Begin your copy at the line that holds "ATOM 169 C CA" and carry it through the final line of the data, writing out each line exactly and omitting pictures.
········
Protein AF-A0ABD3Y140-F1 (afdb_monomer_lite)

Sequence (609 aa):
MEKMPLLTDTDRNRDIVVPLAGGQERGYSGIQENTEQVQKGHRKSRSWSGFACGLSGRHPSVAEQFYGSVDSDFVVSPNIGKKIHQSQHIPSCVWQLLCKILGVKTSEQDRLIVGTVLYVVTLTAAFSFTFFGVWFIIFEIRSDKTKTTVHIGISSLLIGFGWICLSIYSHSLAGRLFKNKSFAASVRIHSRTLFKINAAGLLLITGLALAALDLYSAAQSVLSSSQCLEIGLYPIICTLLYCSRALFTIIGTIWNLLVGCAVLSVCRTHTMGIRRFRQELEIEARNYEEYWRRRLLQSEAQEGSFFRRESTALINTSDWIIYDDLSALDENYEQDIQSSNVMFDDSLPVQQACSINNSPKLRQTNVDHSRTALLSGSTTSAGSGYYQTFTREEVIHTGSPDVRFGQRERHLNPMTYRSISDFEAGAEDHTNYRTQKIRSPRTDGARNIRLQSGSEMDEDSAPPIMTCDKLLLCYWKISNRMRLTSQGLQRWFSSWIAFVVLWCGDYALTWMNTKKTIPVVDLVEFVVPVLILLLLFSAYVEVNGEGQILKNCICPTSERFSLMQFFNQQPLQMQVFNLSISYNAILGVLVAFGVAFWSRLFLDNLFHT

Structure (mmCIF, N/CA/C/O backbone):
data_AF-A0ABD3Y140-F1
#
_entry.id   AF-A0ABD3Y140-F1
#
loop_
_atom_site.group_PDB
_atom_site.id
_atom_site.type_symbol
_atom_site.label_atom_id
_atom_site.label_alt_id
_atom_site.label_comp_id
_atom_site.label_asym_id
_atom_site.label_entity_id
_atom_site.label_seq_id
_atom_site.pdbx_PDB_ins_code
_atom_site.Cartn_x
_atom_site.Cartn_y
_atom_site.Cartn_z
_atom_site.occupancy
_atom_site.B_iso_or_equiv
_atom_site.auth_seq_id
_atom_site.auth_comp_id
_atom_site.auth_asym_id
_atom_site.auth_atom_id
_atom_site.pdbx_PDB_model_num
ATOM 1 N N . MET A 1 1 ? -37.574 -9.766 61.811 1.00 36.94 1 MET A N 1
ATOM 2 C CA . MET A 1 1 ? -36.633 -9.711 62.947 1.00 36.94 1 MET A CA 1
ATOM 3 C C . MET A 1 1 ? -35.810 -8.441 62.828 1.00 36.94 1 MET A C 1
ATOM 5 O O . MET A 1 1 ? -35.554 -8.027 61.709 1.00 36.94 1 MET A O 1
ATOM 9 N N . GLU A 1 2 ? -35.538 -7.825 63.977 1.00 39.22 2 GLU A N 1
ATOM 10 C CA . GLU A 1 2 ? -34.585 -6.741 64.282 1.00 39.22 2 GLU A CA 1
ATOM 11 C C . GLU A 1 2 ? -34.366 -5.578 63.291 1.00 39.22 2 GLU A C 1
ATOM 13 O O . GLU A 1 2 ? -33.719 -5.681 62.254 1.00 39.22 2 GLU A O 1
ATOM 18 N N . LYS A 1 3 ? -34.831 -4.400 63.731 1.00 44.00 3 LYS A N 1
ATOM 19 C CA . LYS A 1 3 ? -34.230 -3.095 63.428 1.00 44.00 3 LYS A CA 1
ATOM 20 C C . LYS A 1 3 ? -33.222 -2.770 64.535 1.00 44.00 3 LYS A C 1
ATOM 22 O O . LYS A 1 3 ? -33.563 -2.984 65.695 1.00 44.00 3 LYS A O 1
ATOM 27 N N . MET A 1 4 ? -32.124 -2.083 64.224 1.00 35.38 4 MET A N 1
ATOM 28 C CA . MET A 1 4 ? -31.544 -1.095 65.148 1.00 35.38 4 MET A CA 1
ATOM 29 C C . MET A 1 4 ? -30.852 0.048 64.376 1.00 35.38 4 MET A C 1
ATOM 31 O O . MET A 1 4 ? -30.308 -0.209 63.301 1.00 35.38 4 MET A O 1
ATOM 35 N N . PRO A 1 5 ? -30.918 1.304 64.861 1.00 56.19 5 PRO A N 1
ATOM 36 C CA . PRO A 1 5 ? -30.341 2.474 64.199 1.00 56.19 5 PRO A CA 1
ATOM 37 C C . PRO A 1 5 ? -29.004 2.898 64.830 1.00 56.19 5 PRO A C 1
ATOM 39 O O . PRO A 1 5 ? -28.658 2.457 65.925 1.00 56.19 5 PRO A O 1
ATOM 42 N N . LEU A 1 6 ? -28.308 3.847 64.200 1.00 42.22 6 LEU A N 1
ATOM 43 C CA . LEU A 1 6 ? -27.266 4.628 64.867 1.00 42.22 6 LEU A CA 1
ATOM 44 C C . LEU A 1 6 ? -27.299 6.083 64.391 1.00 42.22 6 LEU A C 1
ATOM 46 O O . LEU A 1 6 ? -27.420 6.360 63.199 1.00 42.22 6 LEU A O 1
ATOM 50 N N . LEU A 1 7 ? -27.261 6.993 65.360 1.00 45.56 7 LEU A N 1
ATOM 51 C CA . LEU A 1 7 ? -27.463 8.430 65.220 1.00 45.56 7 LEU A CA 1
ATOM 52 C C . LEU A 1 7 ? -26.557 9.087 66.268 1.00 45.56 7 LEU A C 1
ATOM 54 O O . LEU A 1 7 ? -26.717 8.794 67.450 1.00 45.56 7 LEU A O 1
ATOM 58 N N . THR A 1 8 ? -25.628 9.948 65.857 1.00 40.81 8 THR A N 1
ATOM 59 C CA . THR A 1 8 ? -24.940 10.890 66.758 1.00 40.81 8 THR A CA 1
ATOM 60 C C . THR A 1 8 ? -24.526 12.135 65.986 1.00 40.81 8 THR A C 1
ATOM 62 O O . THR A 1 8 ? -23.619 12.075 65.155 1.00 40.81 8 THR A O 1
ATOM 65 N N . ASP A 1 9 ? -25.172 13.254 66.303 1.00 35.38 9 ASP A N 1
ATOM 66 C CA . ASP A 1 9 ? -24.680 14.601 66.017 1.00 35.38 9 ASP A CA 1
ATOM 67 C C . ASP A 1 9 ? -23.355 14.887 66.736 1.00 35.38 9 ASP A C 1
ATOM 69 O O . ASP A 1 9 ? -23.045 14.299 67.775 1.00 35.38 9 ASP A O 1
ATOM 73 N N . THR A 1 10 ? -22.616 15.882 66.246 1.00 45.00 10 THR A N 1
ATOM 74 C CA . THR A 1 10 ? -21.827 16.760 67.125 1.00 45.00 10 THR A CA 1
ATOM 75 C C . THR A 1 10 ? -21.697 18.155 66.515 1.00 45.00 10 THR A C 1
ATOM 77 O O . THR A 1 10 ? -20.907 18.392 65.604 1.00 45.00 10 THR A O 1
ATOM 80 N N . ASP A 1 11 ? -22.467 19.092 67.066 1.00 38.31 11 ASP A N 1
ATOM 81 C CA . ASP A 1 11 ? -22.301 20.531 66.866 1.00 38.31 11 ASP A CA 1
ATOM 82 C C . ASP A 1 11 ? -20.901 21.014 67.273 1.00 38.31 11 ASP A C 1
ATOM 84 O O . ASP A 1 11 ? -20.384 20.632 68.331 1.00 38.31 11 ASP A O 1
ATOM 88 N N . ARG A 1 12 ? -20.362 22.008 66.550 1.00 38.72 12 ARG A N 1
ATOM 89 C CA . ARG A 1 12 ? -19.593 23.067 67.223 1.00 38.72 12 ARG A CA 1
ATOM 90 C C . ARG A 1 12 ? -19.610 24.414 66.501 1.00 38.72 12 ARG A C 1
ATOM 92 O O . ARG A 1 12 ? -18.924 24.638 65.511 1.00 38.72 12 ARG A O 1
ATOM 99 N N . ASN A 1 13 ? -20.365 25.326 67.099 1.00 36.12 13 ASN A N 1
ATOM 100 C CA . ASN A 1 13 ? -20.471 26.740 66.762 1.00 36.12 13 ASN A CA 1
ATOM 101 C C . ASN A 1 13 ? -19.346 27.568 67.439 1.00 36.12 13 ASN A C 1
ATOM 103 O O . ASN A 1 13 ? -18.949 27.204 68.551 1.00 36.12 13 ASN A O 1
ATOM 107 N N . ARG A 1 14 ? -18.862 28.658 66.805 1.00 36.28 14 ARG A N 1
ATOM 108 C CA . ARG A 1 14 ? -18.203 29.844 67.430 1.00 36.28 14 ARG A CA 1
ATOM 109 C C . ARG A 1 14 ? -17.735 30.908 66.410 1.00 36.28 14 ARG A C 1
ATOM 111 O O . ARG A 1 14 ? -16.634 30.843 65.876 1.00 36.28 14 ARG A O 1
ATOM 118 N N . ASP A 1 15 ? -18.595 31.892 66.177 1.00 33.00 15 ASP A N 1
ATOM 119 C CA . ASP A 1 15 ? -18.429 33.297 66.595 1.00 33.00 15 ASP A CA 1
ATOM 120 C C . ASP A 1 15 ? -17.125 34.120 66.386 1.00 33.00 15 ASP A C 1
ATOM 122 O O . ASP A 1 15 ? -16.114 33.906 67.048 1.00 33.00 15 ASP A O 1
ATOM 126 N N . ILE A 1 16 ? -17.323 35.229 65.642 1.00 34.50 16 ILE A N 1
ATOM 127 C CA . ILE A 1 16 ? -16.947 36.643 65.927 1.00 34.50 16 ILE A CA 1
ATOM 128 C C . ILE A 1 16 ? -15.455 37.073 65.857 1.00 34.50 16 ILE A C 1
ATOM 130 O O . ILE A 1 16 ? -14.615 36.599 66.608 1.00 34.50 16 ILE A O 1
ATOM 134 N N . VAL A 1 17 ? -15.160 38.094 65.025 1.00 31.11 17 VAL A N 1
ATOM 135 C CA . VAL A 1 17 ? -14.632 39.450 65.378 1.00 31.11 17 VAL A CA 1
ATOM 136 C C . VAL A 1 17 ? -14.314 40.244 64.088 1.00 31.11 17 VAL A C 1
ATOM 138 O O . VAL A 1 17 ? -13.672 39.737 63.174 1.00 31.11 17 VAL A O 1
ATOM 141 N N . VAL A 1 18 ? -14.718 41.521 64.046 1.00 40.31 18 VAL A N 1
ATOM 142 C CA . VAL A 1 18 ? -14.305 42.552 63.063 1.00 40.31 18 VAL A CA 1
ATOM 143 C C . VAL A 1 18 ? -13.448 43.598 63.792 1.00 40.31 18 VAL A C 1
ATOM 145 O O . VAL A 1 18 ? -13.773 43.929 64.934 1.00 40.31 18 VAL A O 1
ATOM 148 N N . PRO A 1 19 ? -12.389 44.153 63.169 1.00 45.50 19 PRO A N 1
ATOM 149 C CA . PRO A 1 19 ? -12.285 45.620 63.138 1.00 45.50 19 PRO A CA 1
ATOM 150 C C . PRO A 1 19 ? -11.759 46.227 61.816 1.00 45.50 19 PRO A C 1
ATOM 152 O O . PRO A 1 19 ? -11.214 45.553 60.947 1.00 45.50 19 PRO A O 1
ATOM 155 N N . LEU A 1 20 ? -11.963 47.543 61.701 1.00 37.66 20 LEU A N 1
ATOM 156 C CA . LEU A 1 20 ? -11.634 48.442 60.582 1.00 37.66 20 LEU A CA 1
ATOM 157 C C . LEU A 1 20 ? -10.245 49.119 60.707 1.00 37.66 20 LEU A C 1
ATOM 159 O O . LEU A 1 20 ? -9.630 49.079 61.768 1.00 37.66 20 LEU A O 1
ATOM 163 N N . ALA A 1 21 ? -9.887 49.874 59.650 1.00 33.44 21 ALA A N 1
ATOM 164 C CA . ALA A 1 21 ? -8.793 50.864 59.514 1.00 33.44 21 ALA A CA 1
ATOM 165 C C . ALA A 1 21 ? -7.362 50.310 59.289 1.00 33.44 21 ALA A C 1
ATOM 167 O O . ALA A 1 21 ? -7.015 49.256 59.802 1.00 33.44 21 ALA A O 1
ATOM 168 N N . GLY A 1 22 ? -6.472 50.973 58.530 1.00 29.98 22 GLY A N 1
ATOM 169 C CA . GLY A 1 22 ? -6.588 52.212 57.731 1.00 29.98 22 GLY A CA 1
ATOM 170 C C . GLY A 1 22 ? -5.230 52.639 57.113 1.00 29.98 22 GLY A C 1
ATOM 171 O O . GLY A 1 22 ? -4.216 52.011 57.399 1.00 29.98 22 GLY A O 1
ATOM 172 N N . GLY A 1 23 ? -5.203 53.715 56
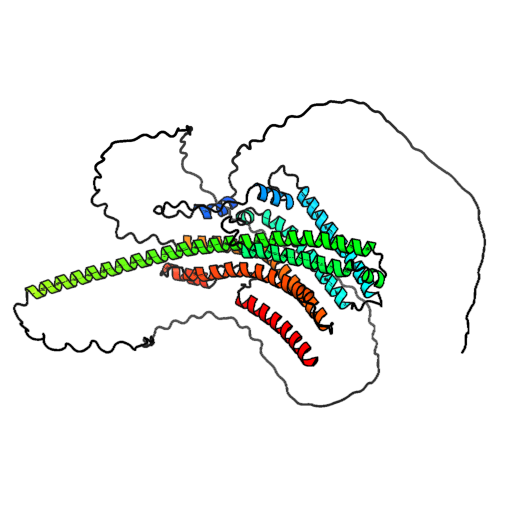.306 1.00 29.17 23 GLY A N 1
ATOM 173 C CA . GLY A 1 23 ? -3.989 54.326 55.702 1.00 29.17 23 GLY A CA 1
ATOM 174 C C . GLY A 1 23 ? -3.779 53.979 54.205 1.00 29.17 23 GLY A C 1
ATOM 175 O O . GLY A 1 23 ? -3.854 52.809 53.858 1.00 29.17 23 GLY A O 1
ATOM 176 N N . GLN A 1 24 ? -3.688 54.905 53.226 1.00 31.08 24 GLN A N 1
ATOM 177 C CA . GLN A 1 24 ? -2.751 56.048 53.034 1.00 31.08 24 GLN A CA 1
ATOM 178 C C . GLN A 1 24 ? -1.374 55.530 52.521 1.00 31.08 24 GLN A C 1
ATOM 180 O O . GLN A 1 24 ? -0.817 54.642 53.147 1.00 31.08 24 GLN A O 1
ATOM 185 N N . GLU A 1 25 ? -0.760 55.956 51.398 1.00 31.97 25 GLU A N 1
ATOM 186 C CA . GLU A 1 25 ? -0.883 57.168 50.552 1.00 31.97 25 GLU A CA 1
········
> OUTPUT OF THE EXERCISE
ATOM 169 C CA . GLY A 1 22 ? -6.588 52.212 57.731 1.00 29.98 22 GLY A CA 1
ATOM 170 C C . GLY A 1 22 ? -5.230 52.639 57.113 1.00 29.98 22 GLY A C 1
ATOM 171 O O . GLY A 1 22 ? -4.216 52.011 57.399 1.00 29.98 22 GLY A O 1
ATOM 172 N N . GLY A 1 23 ? -5.203 53.715 56
.306 1.00 29.17 23 GLY A N 1
ATOM 173 C CA . GLY A 1 23 ? -3.989 54.326 55.702 1.00 29.17 23 GLY A CA 1
ATOM 174 C C . GLY A 1 23 ? -3.779 53.979 54.205 1.00 29.17 23 GLY A C 1
ATOM 175 O O . GLY A 1 23 ? -3.854 52.809 53.858 1.00 29.17 23 GLY A O 1
ATOM 176 N N . GLN A 1 24 ? -3.688 54.905 53.226 1.00 31.08 24 GLN A N 1
ATOM 177 C CA . GLN A 1 24 ? -2.751 56.048 53.034 1.00 31.08 24 GLN A CA 1
ATOM 178 C C . GLN A 1 24 ? -1.374 55.530 52.521 1.00 31.08 24 GLN A C 1
ATOM 180 O O . GLN A 1 24 ? -0.817 54.642 53.147 1.00 31.08 24 GLN A O 1
ATOM 185 N N . GLU A 1 25 ? -0.760 55.956 51.398 1.00 31.97 25 GLU A N 1
ATOM 186 C CA . GLU A 1 25 ? -0.883 57.168 50.552 1.00 31.97 25 GLU A CA 1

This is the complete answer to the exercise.